## Record extracts
---

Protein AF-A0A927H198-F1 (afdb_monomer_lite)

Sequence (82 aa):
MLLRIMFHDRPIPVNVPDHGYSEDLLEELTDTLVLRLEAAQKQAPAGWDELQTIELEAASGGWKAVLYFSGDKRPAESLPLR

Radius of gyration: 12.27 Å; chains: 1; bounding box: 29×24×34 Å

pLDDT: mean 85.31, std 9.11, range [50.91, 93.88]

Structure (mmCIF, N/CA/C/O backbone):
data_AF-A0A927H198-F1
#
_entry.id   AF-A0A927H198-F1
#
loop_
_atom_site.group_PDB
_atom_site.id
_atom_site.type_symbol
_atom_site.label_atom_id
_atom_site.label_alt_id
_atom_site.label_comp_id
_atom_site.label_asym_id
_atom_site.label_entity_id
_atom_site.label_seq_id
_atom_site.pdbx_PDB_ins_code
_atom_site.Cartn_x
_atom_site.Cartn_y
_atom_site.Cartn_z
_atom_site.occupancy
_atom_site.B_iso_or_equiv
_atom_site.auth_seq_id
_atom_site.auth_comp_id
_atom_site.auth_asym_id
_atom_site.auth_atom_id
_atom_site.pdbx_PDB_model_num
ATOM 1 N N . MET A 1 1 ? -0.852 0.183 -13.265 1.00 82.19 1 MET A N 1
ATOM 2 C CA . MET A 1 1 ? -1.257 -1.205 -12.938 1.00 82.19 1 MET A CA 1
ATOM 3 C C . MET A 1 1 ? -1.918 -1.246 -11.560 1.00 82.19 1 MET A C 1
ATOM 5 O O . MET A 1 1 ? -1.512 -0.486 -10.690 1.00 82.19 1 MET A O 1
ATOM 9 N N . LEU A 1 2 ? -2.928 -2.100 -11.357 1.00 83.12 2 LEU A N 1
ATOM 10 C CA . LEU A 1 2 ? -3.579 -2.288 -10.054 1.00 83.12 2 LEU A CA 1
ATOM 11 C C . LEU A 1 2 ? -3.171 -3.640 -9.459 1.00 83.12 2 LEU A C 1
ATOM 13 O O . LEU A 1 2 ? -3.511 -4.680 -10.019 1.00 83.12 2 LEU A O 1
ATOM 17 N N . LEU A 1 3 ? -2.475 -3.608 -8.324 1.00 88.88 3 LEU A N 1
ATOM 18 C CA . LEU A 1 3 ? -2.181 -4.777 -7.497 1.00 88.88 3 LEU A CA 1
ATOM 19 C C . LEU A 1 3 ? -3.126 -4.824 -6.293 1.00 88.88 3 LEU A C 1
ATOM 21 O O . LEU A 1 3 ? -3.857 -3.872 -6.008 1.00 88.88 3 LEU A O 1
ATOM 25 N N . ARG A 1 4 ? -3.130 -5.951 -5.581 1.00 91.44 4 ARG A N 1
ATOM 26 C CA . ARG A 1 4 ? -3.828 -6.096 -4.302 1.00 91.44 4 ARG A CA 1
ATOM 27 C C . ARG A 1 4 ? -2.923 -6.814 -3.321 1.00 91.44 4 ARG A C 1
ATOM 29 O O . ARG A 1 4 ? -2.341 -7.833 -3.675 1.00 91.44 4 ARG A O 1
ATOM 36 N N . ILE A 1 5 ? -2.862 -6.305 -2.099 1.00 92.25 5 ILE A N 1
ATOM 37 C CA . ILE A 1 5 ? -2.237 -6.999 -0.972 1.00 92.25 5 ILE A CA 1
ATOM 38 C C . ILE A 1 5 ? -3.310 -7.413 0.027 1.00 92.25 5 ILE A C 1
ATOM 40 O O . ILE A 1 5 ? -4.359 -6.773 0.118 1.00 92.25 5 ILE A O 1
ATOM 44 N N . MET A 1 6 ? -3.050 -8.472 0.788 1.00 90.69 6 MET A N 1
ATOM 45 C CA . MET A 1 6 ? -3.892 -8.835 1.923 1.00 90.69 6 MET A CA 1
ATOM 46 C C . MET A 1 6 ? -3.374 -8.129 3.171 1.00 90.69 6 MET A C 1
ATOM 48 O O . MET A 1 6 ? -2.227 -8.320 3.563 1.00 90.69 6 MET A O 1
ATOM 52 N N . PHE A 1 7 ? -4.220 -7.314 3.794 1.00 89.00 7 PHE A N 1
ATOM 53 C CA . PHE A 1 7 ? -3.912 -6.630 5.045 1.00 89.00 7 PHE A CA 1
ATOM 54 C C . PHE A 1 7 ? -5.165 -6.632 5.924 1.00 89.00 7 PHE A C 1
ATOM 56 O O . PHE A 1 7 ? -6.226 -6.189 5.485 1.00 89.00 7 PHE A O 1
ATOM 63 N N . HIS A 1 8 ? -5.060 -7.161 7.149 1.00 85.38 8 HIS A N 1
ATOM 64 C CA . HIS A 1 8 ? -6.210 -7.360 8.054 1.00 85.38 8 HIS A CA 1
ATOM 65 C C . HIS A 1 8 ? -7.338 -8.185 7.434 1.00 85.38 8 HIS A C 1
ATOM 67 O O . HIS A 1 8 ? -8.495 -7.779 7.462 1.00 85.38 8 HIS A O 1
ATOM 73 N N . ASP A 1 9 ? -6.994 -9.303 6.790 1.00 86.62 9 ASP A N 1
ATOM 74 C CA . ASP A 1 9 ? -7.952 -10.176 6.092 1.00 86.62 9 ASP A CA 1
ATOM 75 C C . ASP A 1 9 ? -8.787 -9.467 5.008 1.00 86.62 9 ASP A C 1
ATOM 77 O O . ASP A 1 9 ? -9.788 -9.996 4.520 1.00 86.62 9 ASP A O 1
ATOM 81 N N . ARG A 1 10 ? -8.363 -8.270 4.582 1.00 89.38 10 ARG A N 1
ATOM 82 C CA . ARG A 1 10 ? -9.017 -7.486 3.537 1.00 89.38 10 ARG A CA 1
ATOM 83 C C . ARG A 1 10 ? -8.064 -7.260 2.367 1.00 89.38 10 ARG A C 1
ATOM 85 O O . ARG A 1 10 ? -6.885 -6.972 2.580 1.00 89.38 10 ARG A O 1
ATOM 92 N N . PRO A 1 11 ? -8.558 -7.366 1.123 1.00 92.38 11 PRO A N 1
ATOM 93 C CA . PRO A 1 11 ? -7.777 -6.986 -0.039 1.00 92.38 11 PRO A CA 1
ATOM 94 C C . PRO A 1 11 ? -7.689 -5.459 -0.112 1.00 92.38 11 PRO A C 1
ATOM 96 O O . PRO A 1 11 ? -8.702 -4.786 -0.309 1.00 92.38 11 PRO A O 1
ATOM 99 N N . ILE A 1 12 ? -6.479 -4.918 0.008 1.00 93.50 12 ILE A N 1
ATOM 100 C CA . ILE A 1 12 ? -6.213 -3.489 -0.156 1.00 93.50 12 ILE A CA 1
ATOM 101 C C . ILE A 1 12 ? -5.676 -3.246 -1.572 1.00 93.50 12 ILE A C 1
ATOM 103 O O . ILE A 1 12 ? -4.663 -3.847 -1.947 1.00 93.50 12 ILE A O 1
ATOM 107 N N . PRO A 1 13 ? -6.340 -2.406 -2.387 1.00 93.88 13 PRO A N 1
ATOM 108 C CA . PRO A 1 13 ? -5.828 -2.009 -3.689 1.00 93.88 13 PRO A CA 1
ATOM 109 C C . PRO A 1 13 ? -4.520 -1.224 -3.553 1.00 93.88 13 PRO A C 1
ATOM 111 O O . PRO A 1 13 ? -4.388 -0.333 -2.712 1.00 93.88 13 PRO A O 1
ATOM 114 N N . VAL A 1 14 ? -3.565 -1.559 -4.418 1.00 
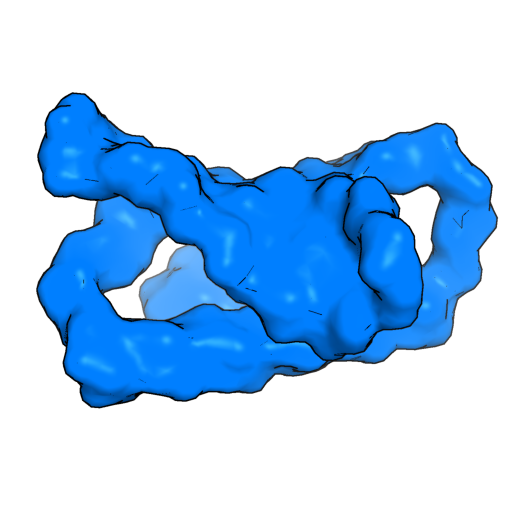92.94 14 VAL A N 1
ATOM 115 C CA . VAL A 1 14 ? -2.269 -0.896 -4.539 1.00 92.94 14 VAL A CA 1
ATOM 116 C C . VAL A 1 14 ? -2.124 -0.393 -5.971 1.00 92.94 14 VAL A C 1
ATOM 118 O O . VAL A 1 14 ? -1.979 -1.177 -6.913 1.00 92.94 14 VAL A O 1
ATOM 121 N N . ASN A 1 15 ? -2.181 0.921 -6.145 1.00 91.94 15 ASN A N 1
ATOM 122 C CA . ASN A 1 15 ? -1.949 1.563 -7.429 1.00 91.94 15 ASN A CA 1
ATOM 123 C C . ASN A 1 15 ? -0.445 1.670 -7.663 1.00 91.94 15 ASN A C 1
ATOM 125 O O . ASN A 1 15 ? 0.267 2.316 -6.896 1.00 91.94 15 ASN A O 1
ATOM 129 N N . VAL A 1 16 ? 0.027 1.048 -8.739 1.00 88.12 16 VAL A N 1
ATOM 130 C CA . VAL A 1 16 ? 1.424 1.117 -9.167 1.00 88.12 16 VAL A CA 1
ATOM 131 C C . VAL A 1 16 ? 1.491 1.881 -10.487 1.00 88.12 16 VAL A C 1
ATOM 133 O O . VAL A 1 16 ? 0.725 1.554 -11.408 1.00 88.12 16 VAL A O 1
ATOM 136 N N . PRO A 1 17 ? 2.371 2.886 -10.622 1.00 83.25 17 PRO A N 1
ATOM 137 C CA . PRO A 1 17 ? 2.498 3.642 -11.854 1.00 83.25 17 PRO A CA 1
ATOM 138 C C . PRO A 1 17 ? 2.914 2.716 -13.004 1.00 83.25 17 PRO A C 1
ATOM 140 O O . PRO A 1 17 ? 3.647 1.743 -12.824 1.00 83.25 17 PRO A O 1
ATOM 143 N N . ASP A 1 18 ? 2.346 2.952
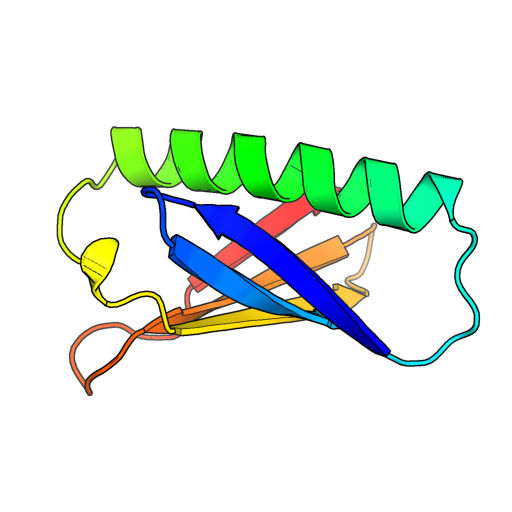 -14.183 1.00 73.19 18 ASP A N 1
ATOM 144 C CA . ASP A 1 18 ? 2.450 2.028 -15.310 1.00 73.19 18 ASP A CA 1
ATOM 145 C C . ASP A 1 18 ? 3.742 2.268 -16.100 1.00 73.19 18 ASP A C 1
ATOM 147 O O . ASP A 1 18 ? 3.780 3.064 -17.037 1.00 73.19 18 ASP A O 1
ATOM 151 N N . HIS A 1 19 ? 4.825 1.619 -15.669 1.00 75.81 19 HIS A N 1
ATOM 152 C CA . HIS A 1 19 ? 6.152 1.754 -16.283 1.00 75.81 19 HIS A CA 1
ATOM 153 C C . HIS A 1 19 ? 6.759 0.422 -16.752 1.00 75.81 19 HIS A C 1
ATOM 155 O O . HIS A 1 19 ? 7.949 0.375 -17.053 1.00 75.81 19 HIS A O 1
ATOM 161 N N . GLY A 1 20 ? 5.973 -0.659 -16.826 1.00 78.06 20 GLY A N 1
ATOM 162 C CA . GLY A 1 20 ? 6.480 -1.968 -17.260 1.00 78.06 20 GLY A CA 1
ATOM 163 C C . GLY A 1 20 ? 7.537 -2.561 -16.319 1.00 78.06 20 GLY A C 1
ATOM 164 O O . GLY A 1 20 ? 8.555 -3.073 -16.777 1.00 78.06 20 GLY A O 1
ATOM 165 N N . TYR A 1 21 ? 7.323 -2.449 -15.005 1.00 85.25 21 TYR A N 1
ATOM 166 C CA . TYR A 1 21 ? 8.208 -3.031 -13.990 1.00 85.25 21 TYR A CA 1
ATOM 167 C C . TYR A 1 21 ? 8.254 -4.561 -14.076 1.00 85.25 21 TYR A C 1
ATOM 169 O O . TYR A 1 21 ? 7.259 -5.192 -14.435 1.00 85.25 21 TYR A O 1
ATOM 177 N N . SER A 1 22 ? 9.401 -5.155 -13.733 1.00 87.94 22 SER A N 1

---

## Required action
Please make an exact copy of the lines above from the line with "ATOM 13 O O" through the line with "ATOM 19 C C", both ends included.

## Written solution
ATOM 13 O O . LEU A 1 2 ? -3.511 -4.680 -10.019 1.00 83.12 2 LEU A O 1
ATOM 17 N N . LEU A 1 3 ? -2.475 -3.608 -8.324 1.00 88.88 3 LEU A N 1
ATOM 18 C CA . LEU A 1 3 ? -2.181 -4.777 -7.497 1.00 88.88 3 LEU A CA 1
ATOM 19 C C . LEU A 1 3 ? -3.126 -4.824 -6.293 1.00 88.88 3 LEU A C 1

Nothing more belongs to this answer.